Starting from the line with "ATOM 39 C CA" and going up to and including the line with "ATOM 70 C C", copy the listing below exactly. Leave all images out.

*** SUPPLIED RECORDS ***

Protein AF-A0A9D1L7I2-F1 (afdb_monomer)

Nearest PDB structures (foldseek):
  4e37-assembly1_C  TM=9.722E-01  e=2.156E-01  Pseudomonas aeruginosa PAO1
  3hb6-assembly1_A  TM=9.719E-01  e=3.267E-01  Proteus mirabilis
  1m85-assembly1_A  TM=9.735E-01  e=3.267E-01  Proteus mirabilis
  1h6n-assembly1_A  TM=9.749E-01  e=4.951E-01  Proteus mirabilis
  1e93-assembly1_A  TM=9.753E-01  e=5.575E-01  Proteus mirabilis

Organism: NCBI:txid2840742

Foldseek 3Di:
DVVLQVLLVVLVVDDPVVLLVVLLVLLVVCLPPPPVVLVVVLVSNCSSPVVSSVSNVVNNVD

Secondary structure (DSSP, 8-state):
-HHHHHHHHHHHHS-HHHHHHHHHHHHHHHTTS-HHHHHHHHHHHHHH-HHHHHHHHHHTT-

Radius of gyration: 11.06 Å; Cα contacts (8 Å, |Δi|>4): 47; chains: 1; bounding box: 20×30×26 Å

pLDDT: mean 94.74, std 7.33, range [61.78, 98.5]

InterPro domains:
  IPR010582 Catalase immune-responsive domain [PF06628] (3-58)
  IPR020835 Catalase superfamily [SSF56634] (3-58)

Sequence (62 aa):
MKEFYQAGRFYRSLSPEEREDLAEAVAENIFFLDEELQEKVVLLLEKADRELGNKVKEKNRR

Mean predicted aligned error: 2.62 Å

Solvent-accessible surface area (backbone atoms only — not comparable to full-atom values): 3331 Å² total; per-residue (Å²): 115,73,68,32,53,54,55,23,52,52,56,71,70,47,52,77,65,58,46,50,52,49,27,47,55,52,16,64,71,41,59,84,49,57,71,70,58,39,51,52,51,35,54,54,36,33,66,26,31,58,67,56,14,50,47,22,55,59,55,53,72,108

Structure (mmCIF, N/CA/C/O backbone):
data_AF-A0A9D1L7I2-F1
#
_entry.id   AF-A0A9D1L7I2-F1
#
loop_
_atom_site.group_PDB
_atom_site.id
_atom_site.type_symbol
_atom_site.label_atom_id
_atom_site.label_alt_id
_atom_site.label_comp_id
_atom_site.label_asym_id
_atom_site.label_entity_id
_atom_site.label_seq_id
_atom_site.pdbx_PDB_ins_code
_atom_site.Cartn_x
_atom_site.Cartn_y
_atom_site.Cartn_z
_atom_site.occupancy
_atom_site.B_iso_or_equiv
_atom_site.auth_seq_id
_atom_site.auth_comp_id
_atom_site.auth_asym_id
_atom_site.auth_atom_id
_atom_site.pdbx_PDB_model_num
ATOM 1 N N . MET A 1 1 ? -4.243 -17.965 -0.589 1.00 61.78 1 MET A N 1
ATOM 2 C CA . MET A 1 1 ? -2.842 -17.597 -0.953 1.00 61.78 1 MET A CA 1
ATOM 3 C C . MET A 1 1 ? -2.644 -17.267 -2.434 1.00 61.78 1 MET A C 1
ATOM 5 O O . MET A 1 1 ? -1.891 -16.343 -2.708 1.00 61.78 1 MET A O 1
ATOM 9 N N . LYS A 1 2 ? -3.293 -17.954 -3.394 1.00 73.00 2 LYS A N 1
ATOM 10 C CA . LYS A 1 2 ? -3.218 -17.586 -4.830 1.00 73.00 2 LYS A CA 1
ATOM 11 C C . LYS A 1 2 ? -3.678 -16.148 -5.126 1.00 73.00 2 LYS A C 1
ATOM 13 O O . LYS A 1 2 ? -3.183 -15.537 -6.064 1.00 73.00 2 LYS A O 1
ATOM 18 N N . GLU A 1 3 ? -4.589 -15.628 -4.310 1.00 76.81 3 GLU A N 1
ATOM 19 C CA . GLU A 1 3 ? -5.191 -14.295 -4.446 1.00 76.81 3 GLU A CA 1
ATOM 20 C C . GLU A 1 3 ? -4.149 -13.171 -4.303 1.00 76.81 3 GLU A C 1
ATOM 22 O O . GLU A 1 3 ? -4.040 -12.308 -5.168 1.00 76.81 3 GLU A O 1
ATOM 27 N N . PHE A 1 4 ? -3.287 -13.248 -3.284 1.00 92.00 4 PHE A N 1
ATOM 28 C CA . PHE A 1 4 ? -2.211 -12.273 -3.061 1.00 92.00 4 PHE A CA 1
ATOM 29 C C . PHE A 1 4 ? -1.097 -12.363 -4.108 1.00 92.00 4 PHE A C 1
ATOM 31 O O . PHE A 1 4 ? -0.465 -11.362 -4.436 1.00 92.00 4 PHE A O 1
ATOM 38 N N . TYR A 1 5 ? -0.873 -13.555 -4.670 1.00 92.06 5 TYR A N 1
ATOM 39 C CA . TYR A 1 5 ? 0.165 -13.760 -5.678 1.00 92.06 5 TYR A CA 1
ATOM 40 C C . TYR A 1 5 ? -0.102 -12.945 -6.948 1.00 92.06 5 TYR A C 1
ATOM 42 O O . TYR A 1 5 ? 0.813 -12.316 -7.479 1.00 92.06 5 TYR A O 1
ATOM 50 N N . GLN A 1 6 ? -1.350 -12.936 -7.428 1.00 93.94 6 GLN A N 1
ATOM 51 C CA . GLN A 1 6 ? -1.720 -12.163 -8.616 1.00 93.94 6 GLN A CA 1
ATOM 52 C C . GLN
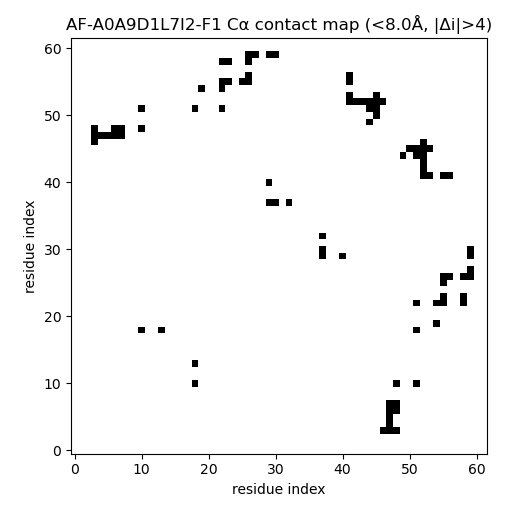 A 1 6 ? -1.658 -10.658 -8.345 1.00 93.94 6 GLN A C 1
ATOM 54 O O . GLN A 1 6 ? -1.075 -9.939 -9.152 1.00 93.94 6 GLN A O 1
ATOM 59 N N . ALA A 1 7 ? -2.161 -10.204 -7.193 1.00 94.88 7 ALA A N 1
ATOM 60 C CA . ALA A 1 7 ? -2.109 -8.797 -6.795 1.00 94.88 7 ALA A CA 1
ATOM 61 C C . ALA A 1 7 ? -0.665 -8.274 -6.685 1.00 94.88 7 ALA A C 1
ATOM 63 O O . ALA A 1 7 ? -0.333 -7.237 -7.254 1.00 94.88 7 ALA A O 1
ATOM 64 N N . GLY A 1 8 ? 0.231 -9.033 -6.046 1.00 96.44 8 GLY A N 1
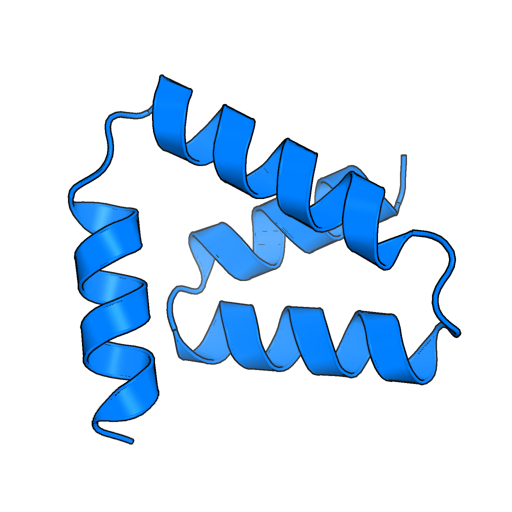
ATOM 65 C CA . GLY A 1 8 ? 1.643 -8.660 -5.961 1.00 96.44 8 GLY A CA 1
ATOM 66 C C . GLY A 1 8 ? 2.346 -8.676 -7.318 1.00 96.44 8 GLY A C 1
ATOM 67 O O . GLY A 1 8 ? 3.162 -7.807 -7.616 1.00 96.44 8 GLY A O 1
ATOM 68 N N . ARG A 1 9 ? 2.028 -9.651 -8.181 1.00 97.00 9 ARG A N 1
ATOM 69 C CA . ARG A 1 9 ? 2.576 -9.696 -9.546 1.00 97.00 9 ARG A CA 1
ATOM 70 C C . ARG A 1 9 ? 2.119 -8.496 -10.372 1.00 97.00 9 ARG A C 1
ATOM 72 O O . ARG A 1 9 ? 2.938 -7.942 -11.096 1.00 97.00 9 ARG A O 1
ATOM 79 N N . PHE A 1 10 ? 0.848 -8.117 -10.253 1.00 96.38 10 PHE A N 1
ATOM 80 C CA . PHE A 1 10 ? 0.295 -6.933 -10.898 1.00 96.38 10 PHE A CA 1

*** End of SUPPLIED RECORDS ***

_RESPONSE TO THIS TASK_
ATOM 39 C CA . TYR A 1 5 ? 0.165 -13.760 -5.678 1.00 92.06 5 TYR A CA 1
ATOM 40 C C . TYR A 1 5 ? -0.102 -12.945 -6.948 1.00 92.06 5 TYR A C 1
ATOM 42 O O . TYR A 1 5 ? 0.813 -12.316 -7.479 1.00 92.06 5 TYR A O 1
ATOM 50 N N . GLN A 1 6 ? -1.350 -12.936 -7.428 1.00 93.94 6 GLN A N 1
ATOM 51 C CA . GLN A 1 6 ? -1.720 -12.163 -8.616 1.00 93.94 6 GLN A CA 1
ATOM 52 C C . GLN
 A 1 6 ? -1.658 -10.658 -8.345 1.00 93.94 6 GLN A C 1
ATOM 54 O O . GLN A 1 6 ? -1.075 -9.939 -9.152 1.00 93.94 6 GLN A O 1
ATOM 59 N N . ALA A 1 7 ? -2.161 -10.204 -7.193 1.00 94.88 7 ALA A N 1
ATOM 60 C CA . ALA A 1 7 ? -2.109 -8.797 -6.795 1.00 94.88 7 ALA A CA 1
ATOM 61 C C . ALA A 1 7 ? -0.665 -8.274 -6.685 1.00 94.88 7 ALA A C 1
ATOM 63 O O . ALA A 1 7 ? -0.333 -7.237 -7.254 1.00 94.88 7 ALA A O 1
ATOM 64 N N . GLY A 1 8 ? 0.231 -9.033 -6.046 1.00 96.44 8 GLY A N 1
ATOM 65 C CA . GLY A 1 8 ? 1.643 -8.660 -5.961 1.00 96.44 8 GLY A CA 1
ATOM 66 C C . GLY A 1 8 ? 2.346 -8.676 -7.318 1.00 96.44 8 GLY A C 1
ATOM 67 O O . GLY A 1 8 ? 3.162 -7.807 -7.616 1.00 96.44 8 GLY A O 1
ATOM 68 N N . ARG A 1 9 ? 2.028 -9.651 -8.181 1.00 97.00 9 ARG A N 1
ATOM 69 C CA . ARG A 1 9 ? 2.576 -9.696 -9.546 1.00 97.00 9 ARG A CA 1
ATOM 70 C C . ARG A 1 9 ? 2.119 -8.496 -10.372 1.00 97.00 9 ARG A C 1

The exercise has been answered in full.